Since person images are captured by different cameras under unknown lighting conditions, the appearance of the same person contains various variants, making the re-id task extremely difficult. In order to eliminate the effect of illumination, many methods rely on the statistics of color distribution and project image to color constant space [4]. However, the prior information of lighting is unpredictable in real-world scenarios. An alternative solution is to simulate the real-world illumination and use data augmentation techniques, which is expensive and needs a lot of labeled data [5]. Pose misalignment, which is caused by changed viewpoint or inaccurate detection boxes, is another interference of person re-id framework [6]. A straightforward solution to this pose variation is to apply human pose estimation, which parses a person image into different semantic parts. However, pose estimation requires massive labeled data to train the model [7]. What is more, the re-id accuracy degrades substantially for inaccurate estimation. Figure 1 shows some examples of illumination change and pose misalignment.

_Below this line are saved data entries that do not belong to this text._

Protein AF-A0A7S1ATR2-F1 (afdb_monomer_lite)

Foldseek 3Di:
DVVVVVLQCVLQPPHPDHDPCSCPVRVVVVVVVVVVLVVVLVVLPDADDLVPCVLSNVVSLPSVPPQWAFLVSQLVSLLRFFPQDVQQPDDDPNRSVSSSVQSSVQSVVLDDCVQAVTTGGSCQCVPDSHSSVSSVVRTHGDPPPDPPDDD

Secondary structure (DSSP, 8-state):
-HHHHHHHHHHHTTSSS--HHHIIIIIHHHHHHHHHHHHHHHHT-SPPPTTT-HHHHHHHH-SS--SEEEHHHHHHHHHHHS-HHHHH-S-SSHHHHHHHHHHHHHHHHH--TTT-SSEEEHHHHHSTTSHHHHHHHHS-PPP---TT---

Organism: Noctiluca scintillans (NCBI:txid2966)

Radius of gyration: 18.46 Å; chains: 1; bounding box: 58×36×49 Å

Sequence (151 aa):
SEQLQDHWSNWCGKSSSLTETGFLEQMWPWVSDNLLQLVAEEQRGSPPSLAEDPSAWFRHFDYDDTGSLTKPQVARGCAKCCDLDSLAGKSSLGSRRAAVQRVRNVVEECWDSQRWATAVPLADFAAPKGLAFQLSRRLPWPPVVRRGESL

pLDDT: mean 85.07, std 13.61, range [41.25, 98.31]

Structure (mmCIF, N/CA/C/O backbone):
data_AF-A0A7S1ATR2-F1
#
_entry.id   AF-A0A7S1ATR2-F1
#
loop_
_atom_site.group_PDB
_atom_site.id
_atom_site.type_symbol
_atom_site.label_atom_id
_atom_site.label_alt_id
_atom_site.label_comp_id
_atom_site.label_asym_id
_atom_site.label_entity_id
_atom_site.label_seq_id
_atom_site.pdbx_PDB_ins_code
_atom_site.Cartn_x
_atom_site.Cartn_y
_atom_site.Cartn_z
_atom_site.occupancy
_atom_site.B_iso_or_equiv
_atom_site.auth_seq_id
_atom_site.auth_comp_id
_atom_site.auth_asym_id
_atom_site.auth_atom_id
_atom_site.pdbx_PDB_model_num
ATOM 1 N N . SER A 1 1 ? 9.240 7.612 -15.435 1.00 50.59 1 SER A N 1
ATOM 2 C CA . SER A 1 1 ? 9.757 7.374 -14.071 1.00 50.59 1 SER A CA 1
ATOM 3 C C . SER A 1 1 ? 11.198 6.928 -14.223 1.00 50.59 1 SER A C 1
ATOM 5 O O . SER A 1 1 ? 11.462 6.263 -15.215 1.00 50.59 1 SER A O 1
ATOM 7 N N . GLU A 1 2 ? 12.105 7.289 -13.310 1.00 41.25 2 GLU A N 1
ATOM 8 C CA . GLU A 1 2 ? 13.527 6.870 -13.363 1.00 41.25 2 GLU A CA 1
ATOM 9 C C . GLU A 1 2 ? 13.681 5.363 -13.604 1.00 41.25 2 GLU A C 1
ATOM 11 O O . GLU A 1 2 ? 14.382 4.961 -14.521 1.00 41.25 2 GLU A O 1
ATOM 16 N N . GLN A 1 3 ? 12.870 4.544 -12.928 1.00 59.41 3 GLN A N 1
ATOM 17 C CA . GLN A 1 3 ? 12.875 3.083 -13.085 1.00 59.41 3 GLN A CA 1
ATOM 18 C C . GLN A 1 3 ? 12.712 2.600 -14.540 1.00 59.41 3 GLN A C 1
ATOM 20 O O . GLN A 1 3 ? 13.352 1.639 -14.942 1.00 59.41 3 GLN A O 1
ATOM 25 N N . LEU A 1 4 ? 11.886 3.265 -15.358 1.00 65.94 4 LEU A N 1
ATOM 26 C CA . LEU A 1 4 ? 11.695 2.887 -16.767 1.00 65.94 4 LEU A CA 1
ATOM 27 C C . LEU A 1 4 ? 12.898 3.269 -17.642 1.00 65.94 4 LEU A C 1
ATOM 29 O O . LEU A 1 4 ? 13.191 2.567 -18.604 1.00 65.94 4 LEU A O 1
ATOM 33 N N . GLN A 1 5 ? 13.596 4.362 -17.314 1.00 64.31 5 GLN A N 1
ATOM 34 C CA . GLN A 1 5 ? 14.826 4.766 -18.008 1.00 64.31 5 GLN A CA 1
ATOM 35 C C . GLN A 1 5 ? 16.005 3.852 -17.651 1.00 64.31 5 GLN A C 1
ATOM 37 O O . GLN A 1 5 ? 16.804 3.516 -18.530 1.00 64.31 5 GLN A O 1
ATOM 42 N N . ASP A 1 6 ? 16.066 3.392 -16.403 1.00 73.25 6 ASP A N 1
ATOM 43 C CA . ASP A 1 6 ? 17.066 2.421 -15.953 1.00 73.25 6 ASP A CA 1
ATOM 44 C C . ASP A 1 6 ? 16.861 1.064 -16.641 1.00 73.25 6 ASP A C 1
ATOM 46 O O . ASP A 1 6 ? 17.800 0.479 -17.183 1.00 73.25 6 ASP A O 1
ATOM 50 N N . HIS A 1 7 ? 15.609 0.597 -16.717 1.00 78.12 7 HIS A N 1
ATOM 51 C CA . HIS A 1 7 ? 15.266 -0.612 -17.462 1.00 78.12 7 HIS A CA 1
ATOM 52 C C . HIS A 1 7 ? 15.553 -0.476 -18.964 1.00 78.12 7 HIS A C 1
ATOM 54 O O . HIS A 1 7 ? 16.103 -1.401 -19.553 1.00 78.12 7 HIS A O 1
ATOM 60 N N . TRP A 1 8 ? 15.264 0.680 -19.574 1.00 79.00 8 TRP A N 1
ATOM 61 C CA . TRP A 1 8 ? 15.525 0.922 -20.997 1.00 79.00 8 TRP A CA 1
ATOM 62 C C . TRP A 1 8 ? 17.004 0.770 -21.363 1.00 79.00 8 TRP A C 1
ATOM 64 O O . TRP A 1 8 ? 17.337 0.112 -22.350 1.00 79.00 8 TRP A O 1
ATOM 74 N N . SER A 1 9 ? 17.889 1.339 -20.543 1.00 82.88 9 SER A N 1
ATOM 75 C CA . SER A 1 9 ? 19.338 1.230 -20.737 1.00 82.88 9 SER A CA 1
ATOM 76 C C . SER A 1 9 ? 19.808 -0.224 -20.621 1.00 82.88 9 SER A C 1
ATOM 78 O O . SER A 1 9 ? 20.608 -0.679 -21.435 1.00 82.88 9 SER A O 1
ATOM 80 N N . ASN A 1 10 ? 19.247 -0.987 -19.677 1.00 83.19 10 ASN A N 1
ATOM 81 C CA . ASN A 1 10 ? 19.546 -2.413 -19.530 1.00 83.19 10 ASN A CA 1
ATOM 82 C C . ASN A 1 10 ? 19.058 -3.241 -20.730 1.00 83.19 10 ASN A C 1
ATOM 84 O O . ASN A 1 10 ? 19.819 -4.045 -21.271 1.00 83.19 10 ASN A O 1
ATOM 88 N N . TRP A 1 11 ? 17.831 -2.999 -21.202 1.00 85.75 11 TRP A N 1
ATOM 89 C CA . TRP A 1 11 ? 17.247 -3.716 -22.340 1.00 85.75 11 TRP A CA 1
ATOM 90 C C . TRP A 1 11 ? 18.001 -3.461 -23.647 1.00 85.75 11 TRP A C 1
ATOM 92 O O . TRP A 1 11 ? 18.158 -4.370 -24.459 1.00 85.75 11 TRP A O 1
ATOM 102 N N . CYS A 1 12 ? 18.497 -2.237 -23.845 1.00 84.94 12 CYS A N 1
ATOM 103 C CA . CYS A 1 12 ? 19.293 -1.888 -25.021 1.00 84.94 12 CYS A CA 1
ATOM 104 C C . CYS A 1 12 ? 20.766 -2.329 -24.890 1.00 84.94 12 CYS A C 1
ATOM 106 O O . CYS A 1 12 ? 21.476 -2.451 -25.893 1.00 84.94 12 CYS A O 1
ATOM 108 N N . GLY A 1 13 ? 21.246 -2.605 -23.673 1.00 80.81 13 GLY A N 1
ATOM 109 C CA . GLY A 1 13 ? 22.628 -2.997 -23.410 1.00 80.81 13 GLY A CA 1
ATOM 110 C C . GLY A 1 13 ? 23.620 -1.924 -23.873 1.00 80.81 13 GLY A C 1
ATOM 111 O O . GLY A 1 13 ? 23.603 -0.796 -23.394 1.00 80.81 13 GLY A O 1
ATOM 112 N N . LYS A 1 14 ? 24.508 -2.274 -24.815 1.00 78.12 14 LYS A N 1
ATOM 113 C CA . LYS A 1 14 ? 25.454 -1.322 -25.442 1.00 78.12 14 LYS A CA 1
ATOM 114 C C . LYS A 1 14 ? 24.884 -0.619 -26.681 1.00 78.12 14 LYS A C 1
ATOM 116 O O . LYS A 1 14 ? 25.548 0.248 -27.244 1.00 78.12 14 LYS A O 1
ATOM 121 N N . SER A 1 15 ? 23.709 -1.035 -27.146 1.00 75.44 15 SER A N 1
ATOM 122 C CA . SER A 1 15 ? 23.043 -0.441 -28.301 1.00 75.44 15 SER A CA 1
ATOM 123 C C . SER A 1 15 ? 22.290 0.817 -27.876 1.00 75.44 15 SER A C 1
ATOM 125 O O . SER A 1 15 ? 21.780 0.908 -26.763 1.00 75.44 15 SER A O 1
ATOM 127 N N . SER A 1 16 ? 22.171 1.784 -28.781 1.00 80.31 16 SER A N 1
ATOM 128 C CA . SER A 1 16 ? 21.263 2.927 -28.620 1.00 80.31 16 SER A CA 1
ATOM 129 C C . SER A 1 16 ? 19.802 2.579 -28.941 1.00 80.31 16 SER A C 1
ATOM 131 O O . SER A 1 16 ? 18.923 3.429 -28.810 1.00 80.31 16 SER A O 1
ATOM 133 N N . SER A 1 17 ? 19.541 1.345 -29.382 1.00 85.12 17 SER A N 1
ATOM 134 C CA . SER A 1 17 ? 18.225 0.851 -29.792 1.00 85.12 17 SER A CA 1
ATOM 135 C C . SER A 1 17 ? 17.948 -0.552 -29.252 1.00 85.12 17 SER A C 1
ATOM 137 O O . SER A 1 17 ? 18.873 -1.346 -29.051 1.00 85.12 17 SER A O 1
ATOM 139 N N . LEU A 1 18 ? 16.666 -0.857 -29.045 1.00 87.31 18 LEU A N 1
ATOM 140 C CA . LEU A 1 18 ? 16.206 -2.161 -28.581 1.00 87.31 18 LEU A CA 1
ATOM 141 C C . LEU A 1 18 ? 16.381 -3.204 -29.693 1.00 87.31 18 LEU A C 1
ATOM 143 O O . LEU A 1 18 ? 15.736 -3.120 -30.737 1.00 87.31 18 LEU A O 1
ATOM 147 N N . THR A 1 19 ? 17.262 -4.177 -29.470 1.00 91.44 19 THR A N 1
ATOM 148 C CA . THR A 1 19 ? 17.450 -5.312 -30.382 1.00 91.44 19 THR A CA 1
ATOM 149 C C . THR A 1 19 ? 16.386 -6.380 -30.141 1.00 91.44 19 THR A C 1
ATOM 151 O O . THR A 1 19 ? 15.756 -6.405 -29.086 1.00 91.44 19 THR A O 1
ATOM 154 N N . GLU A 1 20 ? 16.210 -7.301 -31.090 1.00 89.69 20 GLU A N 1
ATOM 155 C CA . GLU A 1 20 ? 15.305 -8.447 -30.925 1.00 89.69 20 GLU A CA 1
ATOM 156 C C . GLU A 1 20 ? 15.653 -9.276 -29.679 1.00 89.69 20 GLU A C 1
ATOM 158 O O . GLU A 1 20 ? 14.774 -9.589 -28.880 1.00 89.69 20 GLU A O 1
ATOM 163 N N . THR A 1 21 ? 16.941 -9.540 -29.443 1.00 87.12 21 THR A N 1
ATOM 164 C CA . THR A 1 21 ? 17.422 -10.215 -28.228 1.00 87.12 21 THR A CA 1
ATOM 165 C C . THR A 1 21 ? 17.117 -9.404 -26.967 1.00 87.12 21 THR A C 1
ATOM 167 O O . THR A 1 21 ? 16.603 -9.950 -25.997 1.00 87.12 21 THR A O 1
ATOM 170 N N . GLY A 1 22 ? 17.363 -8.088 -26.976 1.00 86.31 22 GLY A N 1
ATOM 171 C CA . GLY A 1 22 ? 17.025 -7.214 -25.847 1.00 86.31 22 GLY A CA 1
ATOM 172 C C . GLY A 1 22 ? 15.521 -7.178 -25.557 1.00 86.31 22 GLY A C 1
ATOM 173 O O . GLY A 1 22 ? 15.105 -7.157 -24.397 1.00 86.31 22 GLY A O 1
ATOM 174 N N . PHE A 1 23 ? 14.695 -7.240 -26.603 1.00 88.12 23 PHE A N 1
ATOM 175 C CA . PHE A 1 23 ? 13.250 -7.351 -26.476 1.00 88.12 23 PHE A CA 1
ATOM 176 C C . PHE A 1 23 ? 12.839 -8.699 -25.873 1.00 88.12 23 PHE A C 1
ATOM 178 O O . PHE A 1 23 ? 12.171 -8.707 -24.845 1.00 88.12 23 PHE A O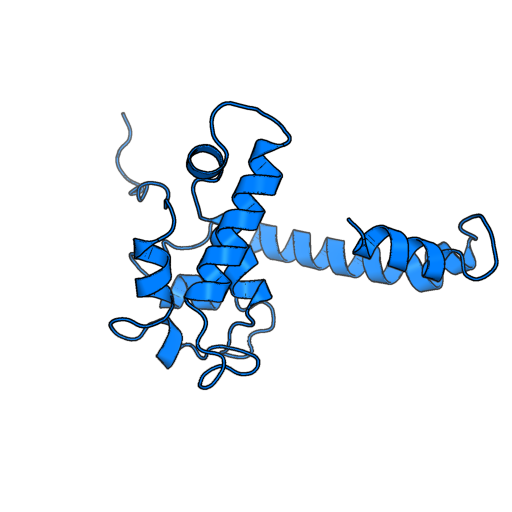 1
ATOM 185 N N . LEU A 1 24 ? 13.243 -9.825 -26.465 1.00 89.69 24 LEU A N 1
ATOM 186 C CA . LEU A 1 24 ? 12.774 -11.156 -26.063 1.00 89.69 24 LEU A CA 1
ATOM 187 C C . LEU A 1 24 ? 13.343 -11.631 -24.723 1.00 89.69 24 LEU A C 1
ATOM 189 O O . LEU A 1 24 ? 12.624 -12.264 -23.955 1.00 89.69 24 LEU A O 1
ATOM 193 N N . GLU A 1 25 ? 14.611 -11.342 -24.433 1.00 87.50 25 GLU A N 1
ATOM 194 C CA . GLU A 1 25 ? 15.293 -11.899 -23.258 1.00 87.50 25 GLU A CA 1
ATOM 195 C C . GLU A 1 25 ? 15.249 -10.976 -22.040 1.00 87.50 25 GLU A C 1
ATOM 197 O O . GLU A 1 25 ? 15.388 -11.452 -20.916 1.00 87.50 25 GLU A O 1
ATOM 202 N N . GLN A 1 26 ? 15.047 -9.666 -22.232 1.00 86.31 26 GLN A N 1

Convolutional neural networks (CNNs), which have powerful representation and invariant embedding capabilities, have boosted the performance of person re-id [8]. CNN-based person re-id methods can be divided into two aspects: discriminative feature representation learning and deep metric learning [9]. In the first category, majority of the methods generally concentrate on extracting discriminative features, then formulate the person re-id as a classification problem [10]. In the second category, a robust metric between positive (the same) and negative (the different) persons is learned to deal with the matching problem [11]. In this paper, we focus on extracting discriminative feature representation. To achieve this aim, we propose a joint CNN framework that couples global and local feature learning to suppress interference, especially illumination and pose variations. Firstly, motivated by deep retinex illumination decomposition [12], we adopt a lightweight estimation to eliminate the effect of illumination and enhance the global person feature. Secondly, inspired by AlignedReID++ [13], which aligns local information to learn more discriminative features, we introduce a local feature matching to align different parts of person image, which is able to solve the pose variation problem. We find that the illumination-invariant feature can guide the local feature matching to align different person image parts. Thirdly, since the detected person has two significant modes [14], we concatenate the low-level feature of CNNs and the two-peak Gaussian map to design an attention mechanism. Consequently, the proposed IIPA-Net can boost the performance of the re-id in both normal- and low-light datasets. In summary, the contributions of this paper are threefold: (i)We build a novel network framework, which contains a retinex decomposition net and a weight-shared Resnet50 backbone CNN and achieves illumination-invariant and pose-aligned re-id(ii)We propose a part attention module to reweight the CNN output and extract the most informative parts of a person(iii)A data-driven training strategy is introduced to train the network effectively and speed up the training process

The main challenges of reidentification are changes in illumination, viewpoint, and pose across cameras. Many works focus on extracting the most discriminative visual feature of a person, including color [14], texture [15], and shape [16]. Kviatkovsky et al. [14] use shape context descriptors as a color-based signature to represent a person, which is divided into two significant modes. However, they assume that the silhouette of a person can be always obtained, which is not the case in real-world applications. Deep learning has revolutionized the techniques for person reidentification [17]. Li et al. [18] successfully apply deep learning to extract the features for person reidentification. Xiao et al. [19] propose a new deep learning framework that jointly handled both person detection and reidentification in a single convolutional neural network. Wu et al. [20] improve the discriminative feature representation of CNNs by exploiting unlabeled tracklets. The major limitation of this framework is that they either have handcrafted features or employ single scene images, thus making them less robust to various lighting conditions and changed human pose. Retinex theory is widely used for illumination estimation [21]. Many retinex-based re-id algorithms had achieved competitive performances [22, 23]. Specially, Liao et al. utilize the retinex transform and a scale invariant texture operator to handle illumination variations [23]. Huang et al. propose a retinex decomposition network to address the illumination variation problem and achieved a competitive re-id performance in low-light condition [22].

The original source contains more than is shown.